Exercise details –
Take the entries that follow and return exactly the lines from the one holding "ATOM 99 C C" through the one holding "ATOM 112 C C", both included. Nothing else is needed.

[[ Entries supplied, beginning ]]

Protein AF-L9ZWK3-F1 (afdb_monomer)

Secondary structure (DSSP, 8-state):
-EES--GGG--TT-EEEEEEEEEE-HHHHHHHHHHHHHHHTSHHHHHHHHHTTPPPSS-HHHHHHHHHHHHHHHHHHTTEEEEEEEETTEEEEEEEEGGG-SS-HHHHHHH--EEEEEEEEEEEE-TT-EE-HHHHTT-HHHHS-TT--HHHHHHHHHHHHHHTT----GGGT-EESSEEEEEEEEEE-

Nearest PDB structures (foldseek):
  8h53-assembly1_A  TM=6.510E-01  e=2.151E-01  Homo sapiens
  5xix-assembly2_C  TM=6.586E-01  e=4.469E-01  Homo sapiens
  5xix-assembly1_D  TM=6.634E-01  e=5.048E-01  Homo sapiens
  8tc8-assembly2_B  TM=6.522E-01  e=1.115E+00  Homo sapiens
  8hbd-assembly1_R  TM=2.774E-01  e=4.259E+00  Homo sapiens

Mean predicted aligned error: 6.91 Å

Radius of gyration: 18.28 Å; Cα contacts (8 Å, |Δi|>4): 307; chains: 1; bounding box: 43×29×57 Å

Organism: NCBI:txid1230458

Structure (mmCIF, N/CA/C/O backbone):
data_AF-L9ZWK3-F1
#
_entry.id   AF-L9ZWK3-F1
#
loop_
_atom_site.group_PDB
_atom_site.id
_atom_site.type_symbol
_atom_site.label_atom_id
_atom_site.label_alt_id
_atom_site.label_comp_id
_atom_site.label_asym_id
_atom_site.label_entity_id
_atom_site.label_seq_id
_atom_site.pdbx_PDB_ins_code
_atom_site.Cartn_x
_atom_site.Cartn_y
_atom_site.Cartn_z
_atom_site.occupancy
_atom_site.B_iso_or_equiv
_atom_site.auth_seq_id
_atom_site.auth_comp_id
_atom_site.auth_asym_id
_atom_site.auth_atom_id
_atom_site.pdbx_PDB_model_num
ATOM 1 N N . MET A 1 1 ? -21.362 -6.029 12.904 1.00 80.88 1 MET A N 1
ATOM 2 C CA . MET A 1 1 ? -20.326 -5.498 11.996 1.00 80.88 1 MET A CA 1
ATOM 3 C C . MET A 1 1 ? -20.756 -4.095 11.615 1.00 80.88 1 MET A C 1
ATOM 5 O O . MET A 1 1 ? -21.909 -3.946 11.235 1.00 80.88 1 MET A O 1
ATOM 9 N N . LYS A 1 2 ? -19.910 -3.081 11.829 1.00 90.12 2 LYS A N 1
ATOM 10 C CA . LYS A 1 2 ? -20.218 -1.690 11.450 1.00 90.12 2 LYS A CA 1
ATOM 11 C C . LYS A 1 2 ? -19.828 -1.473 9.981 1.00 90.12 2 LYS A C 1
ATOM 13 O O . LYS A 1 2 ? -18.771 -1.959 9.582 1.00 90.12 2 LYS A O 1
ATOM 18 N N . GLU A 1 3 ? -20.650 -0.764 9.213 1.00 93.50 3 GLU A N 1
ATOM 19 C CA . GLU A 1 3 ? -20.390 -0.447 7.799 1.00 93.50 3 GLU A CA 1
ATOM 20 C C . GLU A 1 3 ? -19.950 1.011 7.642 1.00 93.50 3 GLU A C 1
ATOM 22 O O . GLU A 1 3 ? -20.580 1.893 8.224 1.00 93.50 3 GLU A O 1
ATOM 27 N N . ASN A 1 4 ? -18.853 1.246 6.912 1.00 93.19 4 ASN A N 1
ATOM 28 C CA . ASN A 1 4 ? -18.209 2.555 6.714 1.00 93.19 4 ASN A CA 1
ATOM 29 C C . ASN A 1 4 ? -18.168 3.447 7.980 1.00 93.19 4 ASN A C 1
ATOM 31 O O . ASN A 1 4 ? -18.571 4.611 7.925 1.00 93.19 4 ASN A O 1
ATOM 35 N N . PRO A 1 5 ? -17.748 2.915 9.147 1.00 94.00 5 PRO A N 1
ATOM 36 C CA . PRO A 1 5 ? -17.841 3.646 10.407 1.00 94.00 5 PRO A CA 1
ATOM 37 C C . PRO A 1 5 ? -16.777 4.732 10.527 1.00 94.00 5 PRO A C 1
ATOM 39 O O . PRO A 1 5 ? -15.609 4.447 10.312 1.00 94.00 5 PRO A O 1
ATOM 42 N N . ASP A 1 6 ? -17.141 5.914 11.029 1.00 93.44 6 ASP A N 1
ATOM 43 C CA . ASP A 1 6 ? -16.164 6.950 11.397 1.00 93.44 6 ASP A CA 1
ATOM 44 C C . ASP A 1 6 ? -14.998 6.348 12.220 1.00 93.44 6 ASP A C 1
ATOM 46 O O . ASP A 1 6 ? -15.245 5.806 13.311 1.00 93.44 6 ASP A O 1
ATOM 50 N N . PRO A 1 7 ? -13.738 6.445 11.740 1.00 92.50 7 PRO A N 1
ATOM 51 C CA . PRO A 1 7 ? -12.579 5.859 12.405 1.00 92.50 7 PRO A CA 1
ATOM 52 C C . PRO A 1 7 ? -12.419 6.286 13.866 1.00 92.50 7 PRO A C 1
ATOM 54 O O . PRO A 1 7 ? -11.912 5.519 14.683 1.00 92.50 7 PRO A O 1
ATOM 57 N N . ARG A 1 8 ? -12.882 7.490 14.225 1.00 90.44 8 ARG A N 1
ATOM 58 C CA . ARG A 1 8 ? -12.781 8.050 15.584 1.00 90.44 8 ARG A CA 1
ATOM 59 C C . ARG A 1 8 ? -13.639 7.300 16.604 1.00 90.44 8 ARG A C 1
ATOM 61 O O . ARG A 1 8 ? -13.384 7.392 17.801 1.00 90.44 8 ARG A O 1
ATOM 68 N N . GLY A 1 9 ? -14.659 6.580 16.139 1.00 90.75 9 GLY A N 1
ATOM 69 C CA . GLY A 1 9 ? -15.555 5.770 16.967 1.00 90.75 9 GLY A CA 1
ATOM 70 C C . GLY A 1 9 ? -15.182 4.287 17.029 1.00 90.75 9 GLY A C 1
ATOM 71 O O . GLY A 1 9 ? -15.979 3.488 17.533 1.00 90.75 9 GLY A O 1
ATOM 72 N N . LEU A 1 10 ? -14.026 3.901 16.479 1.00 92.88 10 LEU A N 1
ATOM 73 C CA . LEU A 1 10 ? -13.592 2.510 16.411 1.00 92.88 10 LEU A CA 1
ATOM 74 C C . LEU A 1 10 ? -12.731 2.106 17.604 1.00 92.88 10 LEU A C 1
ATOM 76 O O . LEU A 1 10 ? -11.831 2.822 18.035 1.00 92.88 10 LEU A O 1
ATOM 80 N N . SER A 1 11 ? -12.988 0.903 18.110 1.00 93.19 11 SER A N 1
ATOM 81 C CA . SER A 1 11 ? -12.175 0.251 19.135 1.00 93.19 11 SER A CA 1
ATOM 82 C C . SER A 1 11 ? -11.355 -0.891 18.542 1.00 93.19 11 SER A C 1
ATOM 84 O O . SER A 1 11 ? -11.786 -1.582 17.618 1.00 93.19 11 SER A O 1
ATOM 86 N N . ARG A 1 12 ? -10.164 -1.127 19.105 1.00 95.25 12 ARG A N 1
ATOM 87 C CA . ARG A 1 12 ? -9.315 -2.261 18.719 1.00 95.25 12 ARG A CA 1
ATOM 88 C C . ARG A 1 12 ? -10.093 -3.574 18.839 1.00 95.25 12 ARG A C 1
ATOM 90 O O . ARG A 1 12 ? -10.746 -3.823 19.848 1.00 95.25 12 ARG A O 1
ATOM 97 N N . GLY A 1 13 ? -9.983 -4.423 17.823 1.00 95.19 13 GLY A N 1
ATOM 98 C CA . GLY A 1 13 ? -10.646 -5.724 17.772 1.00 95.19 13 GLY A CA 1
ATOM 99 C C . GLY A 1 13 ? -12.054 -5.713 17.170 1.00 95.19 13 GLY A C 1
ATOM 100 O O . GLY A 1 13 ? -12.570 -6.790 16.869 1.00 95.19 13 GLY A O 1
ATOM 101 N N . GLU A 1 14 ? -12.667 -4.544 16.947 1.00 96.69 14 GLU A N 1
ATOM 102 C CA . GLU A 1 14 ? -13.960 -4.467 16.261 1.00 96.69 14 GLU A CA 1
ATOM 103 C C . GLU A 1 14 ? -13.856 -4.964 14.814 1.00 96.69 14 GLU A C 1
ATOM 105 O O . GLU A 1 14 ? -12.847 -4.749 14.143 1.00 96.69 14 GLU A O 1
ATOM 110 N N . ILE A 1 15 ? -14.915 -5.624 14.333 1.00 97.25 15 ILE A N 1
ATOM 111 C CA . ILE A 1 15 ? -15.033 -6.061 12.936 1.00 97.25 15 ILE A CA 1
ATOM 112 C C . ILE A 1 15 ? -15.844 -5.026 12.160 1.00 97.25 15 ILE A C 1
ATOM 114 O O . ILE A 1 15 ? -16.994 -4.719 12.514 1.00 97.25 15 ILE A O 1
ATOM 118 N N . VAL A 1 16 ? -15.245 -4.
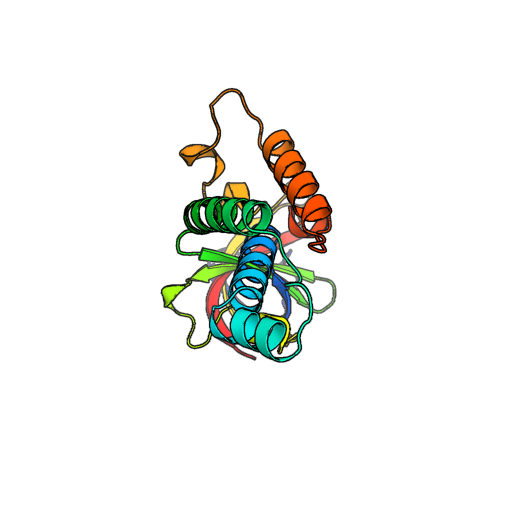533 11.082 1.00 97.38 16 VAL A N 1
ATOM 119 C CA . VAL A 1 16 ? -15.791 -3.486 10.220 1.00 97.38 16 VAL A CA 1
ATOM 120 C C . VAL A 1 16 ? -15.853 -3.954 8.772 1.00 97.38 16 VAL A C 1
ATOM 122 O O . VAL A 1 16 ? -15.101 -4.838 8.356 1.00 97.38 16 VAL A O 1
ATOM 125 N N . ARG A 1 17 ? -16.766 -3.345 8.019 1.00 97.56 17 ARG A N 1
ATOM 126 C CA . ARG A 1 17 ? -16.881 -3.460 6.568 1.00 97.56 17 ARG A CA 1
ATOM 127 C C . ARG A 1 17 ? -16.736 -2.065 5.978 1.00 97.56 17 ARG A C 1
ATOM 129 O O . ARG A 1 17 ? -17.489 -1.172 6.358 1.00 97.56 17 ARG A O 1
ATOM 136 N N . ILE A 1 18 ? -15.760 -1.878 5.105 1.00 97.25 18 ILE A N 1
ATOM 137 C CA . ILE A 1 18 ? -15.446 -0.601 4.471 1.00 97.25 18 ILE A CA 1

[[ Entries supplied, end ]]

Answer space –
ATOM 99 C C . GLY A 1 13 ? -12.054 -5.713 17.170 1.00 95.19 13 GLY A C 1
ATOM 100 O O . GLY A 1 13 ? -12.570 -6.790 16.869 1.00 95.19 13 GLY A O 1
ATOM 101 N N . GLU A 1 14 ? -12.667 -4.544 16.947 1.00 96.69 14 GLU A N 1
ATOM 102 C CA . GLU A 1 14 ? -13.960 -4.467 16.261 1.00 96.69 14 GLU A CA 1
ATOM 103 C C . GLU A 1 14 ? -13.856 -4.964 14.814 1.00 96.69 14 GLU A C 1
ATOM 105 O O . GLU A 1 14 ? -12.847 -4.749 14.143 1.00 96.69 14 GLU A O 1
ATOM 110 N N . ILE A 1 15 ? -14.915 -5.624 14.333 1.00 97.25 15 ILE A N 1
ATOM 111 C CA . ILE A 1 15 ? -15.033 -6.061 12.936 1.00 97.25 15 ILE A CA 1
ATOM 112 C C . ILE A 1 15 ? -15.844 -5.026 12.160 1.00 97.25 15 ILE A C 1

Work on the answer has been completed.